Considering that the event data also needs to be persisted to a relational database, it makes sense to encode the event data before it is persisted as it avoids having to implement a different table for each event type. Although storing data in an encoded format in a database is not ideal, it is unlikely that there will be a need support querying for event data in the originating service.

Events effectively replace the role of traditional IPC mechanisms for inter-service communications. For this reason it is important that the event data conforms to a known structure. Knowing this structure, or schema, allows the Consuming Services to utilize and rely on the data contained in events.

The following would thus be important considerations when deciding on an encoding mechanism for event data:

  1. A set schema is used to encode and decode event data. The schema details the names and types of the fields contained in the encoded data structure.
  2. The schema is well documented so that there is a clear understanding between the Originating Service and the Consuming Services.
  3. The schema is available to all services that require it, ideally in a central schema repository
  4. The schema’s can evolve without breaking forward or backward compatibility

A Schema Registry

A Schema Registry is an independent service that is solely responsible for storing and retrieving event schemas. Originating Services are able to register an event schema with the Schema Registry service so that Consuming Services are able to retrieve it. The Consuming Services subsequently use the schemas to decode the events published by the Originating Services.

schema_registry

A Database Schema for Events in the Originating Service

Once the event data is encoded it can be persisted to the database. The following schema can be used to persist events in the local relational database used by the originating service (any service that publishes events).

* – denotes a required field

*id – A GUID / UUID that identifies the event. The ID is essential to remove duplicates by any consumers that subscribe to this particular event type.

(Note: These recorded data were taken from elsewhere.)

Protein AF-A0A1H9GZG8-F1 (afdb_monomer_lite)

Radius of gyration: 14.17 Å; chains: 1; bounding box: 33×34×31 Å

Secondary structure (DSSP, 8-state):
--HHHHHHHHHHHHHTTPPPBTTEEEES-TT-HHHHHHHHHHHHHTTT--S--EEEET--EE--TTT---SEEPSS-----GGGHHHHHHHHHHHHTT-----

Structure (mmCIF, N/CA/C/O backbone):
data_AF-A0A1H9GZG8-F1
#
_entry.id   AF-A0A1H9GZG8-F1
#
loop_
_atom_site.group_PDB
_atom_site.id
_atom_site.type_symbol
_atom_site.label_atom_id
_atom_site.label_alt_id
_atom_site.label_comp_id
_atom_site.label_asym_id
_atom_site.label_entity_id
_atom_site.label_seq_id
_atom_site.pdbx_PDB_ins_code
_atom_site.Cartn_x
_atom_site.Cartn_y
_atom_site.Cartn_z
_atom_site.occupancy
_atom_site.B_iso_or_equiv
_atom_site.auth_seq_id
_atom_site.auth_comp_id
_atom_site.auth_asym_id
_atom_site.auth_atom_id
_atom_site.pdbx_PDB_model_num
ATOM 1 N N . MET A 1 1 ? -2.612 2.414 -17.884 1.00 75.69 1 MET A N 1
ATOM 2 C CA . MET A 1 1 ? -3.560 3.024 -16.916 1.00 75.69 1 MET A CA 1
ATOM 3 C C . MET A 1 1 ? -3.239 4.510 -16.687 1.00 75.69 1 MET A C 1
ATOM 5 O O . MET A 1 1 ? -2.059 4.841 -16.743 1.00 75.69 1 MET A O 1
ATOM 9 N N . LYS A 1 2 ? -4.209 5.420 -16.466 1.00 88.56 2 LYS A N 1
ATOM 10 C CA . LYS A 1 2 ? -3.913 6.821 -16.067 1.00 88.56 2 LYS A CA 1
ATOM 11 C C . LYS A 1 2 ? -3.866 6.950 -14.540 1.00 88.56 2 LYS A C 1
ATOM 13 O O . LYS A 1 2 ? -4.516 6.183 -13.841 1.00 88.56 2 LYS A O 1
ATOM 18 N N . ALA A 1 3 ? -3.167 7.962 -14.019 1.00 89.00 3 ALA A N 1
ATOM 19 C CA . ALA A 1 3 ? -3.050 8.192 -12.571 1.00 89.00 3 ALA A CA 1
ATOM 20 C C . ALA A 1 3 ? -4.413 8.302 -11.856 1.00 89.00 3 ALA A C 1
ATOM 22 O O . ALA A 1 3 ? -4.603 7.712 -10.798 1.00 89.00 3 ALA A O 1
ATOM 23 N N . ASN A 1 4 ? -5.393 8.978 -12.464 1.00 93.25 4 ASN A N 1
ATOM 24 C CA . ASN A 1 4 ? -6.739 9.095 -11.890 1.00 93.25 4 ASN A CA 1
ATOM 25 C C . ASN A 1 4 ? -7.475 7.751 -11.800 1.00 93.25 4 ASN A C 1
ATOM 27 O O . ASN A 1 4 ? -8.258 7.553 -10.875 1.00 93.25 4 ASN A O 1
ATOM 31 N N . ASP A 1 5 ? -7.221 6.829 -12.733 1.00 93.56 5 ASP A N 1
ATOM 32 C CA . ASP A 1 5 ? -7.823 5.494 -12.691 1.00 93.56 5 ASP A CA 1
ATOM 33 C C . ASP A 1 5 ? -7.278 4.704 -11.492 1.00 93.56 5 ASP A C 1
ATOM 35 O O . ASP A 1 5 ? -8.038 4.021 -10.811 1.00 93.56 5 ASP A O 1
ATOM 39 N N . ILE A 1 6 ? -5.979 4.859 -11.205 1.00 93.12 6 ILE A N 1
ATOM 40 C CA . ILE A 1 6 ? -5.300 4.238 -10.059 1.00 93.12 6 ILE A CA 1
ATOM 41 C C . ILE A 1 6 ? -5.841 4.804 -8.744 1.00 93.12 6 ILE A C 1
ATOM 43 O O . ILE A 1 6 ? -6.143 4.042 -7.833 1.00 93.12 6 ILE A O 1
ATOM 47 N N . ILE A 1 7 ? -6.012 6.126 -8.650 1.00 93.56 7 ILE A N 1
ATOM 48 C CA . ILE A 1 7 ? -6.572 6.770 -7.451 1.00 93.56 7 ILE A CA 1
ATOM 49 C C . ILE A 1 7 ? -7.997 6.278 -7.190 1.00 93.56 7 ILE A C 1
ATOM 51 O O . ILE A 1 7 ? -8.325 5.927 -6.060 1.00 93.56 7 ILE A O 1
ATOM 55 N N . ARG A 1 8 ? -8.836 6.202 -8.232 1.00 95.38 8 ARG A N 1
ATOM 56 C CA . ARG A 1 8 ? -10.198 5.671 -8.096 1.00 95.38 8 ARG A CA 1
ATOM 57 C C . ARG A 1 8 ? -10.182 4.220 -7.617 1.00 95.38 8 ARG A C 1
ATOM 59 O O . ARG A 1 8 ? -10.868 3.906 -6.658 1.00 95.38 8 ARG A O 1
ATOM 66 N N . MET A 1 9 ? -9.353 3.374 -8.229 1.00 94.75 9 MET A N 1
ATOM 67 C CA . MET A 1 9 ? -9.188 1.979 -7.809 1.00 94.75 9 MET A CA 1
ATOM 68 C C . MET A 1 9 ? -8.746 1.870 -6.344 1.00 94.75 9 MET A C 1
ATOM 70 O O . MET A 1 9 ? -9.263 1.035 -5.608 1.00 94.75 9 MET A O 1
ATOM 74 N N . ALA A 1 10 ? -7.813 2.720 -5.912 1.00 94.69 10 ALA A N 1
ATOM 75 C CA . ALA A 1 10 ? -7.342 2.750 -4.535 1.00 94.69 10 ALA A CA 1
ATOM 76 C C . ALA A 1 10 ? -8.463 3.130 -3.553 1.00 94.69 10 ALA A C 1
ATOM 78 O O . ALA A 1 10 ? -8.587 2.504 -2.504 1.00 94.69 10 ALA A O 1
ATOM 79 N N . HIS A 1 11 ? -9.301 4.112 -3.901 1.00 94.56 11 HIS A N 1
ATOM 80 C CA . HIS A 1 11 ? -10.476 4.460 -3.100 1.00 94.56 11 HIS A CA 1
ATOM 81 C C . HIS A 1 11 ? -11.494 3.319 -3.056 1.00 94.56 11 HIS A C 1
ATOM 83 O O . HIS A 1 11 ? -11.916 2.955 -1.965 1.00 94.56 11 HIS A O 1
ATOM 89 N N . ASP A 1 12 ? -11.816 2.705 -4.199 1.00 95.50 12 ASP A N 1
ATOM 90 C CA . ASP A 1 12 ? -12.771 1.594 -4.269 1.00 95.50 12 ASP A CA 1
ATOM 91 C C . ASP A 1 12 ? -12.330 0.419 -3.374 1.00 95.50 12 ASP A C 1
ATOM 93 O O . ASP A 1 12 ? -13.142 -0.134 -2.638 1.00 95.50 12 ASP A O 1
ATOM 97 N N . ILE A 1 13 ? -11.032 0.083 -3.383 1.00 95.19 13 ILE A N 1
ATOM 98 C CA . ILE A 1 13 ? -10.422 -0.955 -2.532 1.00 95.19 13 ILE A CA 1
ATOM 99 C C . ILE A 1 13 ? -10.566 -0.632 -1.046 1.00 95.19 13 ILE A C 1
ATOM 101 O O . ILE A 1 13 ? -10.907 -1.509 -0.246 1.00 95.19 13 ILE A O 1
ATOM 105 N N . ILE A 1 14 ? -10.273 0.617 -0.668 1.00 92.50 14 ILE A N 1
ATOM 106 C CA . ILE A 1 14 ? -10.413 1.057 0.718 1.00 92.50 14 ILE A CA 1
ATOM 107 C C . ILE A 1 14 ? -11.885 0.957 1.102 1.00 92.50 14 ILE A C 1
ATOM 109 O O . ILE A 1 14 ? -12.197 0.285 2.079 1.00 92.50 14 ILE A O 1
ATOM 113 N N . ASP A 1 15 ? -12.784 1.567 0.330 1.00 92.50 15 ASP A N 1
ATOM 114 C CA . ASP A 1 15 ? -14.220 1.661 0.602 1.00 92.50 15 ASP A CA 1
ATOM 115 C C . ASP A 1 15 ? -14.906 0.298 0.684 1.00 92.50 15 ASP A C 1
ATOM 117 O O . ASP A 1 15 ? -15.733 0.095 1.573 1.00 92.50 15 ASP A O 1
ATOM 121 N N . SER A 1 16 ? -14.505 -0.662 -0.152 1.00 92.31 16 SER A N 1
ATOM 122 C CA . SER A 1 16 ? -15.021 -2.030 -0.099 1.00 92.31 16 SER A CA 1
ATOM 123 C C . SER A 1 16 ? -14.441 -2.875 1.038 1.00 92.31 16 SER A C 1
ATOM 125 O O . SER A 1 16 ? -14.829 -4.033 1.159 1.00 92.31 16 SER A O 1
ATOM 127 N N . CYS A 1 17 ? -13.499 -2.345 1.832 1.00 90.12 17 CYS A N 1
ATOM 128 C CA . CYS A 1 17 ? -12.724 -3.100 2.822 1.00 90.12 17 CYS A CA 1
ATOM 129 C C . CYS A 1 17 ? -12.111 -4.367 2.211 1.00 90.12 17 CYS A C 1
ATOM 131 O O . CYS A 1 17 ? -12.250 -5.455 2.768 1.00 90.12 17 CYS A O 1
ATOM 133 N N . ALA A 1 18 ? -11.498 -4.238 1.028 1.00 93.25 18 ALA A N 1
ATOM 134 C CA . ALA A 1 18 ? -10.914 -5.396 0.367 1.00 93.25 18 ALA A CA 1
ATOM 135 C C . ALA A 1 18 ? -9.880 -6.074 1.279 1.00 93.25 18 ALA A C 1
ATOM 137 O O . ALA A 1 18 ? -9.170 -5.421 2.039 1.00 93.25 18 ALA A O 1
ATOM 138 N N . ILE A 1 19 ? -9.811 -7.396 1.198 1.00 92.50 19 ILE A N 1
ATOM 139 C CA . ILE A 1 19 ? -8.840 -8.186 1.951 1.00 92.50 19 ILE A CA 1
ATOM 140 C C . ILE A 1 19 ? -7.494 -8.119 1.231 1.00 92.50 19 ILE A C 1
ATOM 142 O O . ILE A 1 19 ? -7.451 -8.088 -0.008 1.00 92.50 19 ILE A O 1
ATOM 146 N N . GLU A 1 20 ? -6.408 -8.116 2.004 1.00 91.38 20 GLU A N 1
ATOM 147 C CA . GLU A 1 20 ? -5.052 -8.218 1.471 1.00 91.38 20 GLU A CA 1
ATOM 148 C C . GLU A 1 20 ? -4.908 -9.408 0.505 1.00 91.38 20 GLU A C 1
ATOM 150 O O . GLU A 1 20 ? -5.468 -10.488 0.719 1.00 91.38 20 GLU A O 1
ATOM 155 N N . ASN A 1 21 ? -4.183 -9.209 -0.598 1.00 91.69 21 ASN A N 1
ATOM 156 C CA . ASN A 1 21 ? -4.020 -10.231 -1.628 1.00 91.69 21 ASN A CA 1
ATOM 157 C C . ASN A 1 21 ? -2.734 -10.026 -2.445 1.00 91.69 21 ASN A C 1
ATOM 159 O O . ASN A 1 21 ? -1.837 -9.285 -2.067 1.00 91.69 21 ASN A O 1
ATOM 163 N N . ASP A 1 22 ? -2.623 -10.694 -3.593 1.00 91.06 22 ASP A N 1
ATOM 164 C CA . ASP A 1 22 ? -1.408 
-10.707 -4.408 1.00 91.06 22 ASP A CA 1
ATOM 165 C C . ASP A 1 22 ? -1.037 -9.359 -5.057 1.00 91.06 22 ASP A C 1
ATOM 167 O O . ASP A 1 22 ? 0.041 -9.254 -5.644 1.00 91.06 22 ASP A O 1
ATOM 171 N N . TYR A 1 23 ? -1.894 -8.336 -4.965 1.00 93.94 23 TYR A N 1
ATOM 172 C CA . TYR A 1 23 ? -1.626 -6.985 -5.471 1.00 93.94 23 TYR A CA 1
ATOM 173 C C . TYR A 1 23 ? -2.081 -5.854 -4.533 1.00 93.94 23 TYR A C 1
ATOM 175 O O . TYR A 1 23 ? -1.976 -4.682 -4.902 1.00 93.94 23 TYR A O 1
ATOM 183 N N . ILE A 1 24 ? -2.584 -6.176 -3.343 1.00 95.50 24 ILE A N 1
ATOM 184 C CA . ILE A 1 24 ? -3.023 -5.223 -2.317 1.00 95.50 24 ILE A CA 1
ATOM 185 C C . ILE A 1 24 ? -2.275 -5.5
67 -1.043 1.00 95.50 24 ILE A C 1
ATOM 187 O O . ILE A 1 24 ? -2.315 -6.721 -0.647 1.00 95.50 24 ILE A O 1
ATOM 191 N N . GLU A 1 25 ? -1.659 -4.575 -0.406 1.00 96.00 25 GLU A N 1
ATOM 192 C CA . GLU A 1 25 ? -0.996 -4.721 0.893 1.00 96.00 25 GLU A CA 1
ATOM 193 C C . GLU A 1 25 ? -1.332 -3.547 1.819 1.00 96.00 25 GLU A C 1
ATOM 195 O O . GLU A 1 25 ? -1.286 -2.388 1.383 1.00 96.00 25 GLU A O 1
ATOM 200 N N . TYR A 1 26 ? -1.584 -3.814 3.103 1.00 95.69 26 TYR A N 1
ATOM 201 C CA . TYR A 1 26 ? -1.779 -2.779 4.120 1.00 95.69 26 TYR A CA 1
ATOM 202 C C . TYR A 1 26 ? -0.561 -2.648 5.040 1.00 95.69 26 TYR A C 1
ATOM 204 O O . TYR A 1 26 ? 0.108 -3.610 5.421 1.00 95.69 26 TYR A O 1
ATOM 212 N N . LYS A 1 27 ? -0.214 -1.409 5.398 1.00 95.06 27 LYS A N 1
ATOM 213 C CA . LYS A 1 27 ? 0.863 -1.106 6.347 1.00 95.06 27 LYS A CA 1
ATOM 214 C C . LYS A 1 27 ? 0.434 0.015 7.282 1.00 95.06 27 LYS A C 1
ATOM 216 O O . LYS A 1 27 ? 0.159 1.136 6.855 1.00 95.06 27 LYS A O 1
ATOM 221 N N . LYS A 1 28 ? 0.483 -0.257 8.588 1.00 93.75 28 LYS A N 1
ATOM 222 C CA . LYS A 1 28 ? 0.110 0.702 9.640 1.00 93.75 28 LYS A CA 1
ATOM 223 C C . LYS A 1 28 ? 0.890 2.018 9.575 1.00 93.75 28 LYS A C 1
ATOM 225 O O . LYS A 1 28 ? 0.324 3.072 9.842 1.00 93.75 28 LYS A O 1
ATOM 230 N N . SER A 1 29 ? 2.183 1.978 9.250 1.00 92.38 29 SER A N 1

*sequence – An auto-incrementing sequence number that helps to maintain the order of events. The Event Publisher must always sort by the sequence when retrieving events from the database to publish to the Pub/Sub system.

*data  – The encoded binary data of the event itself. This encoded data forms the core of the message that is sent by the Event Publisher to the Pub/Sub system.

*event_source_id – An identifier of the object that caused the event to be fired. One event_source_id could be linked to many events.  In Domain Driven Design terms, this field refers to the unique identifier of the Aggregate Root. Effectively, it serves as a grouping mechanism for events. In Event Sourcing systems, if all the events linked to a specific event_source_id were replayed, it would be possible to reconstruct the state of the Aggregate Root.

For example, in a virtual wallet application, an event “Transaction Added” could define an event_source_id as the primary key of the account that triggered the event. If all the events for an account were replayed, you could calculate the account balance at any given time.

This field will not always link to a Domain object, hence it is simply referred to as the Event Source (e.g. an Email Service publishing an Email Failed event won’t necessarily link to any domain data).

This field can be used by the Pub/Sub system to group related events so that a single Event Consumer can consume related events in order. The order can be extremely important – in our Virtual Wallet, you cannot apply a debit transaction to an account that does not exist – you would need to process an Account Created event first.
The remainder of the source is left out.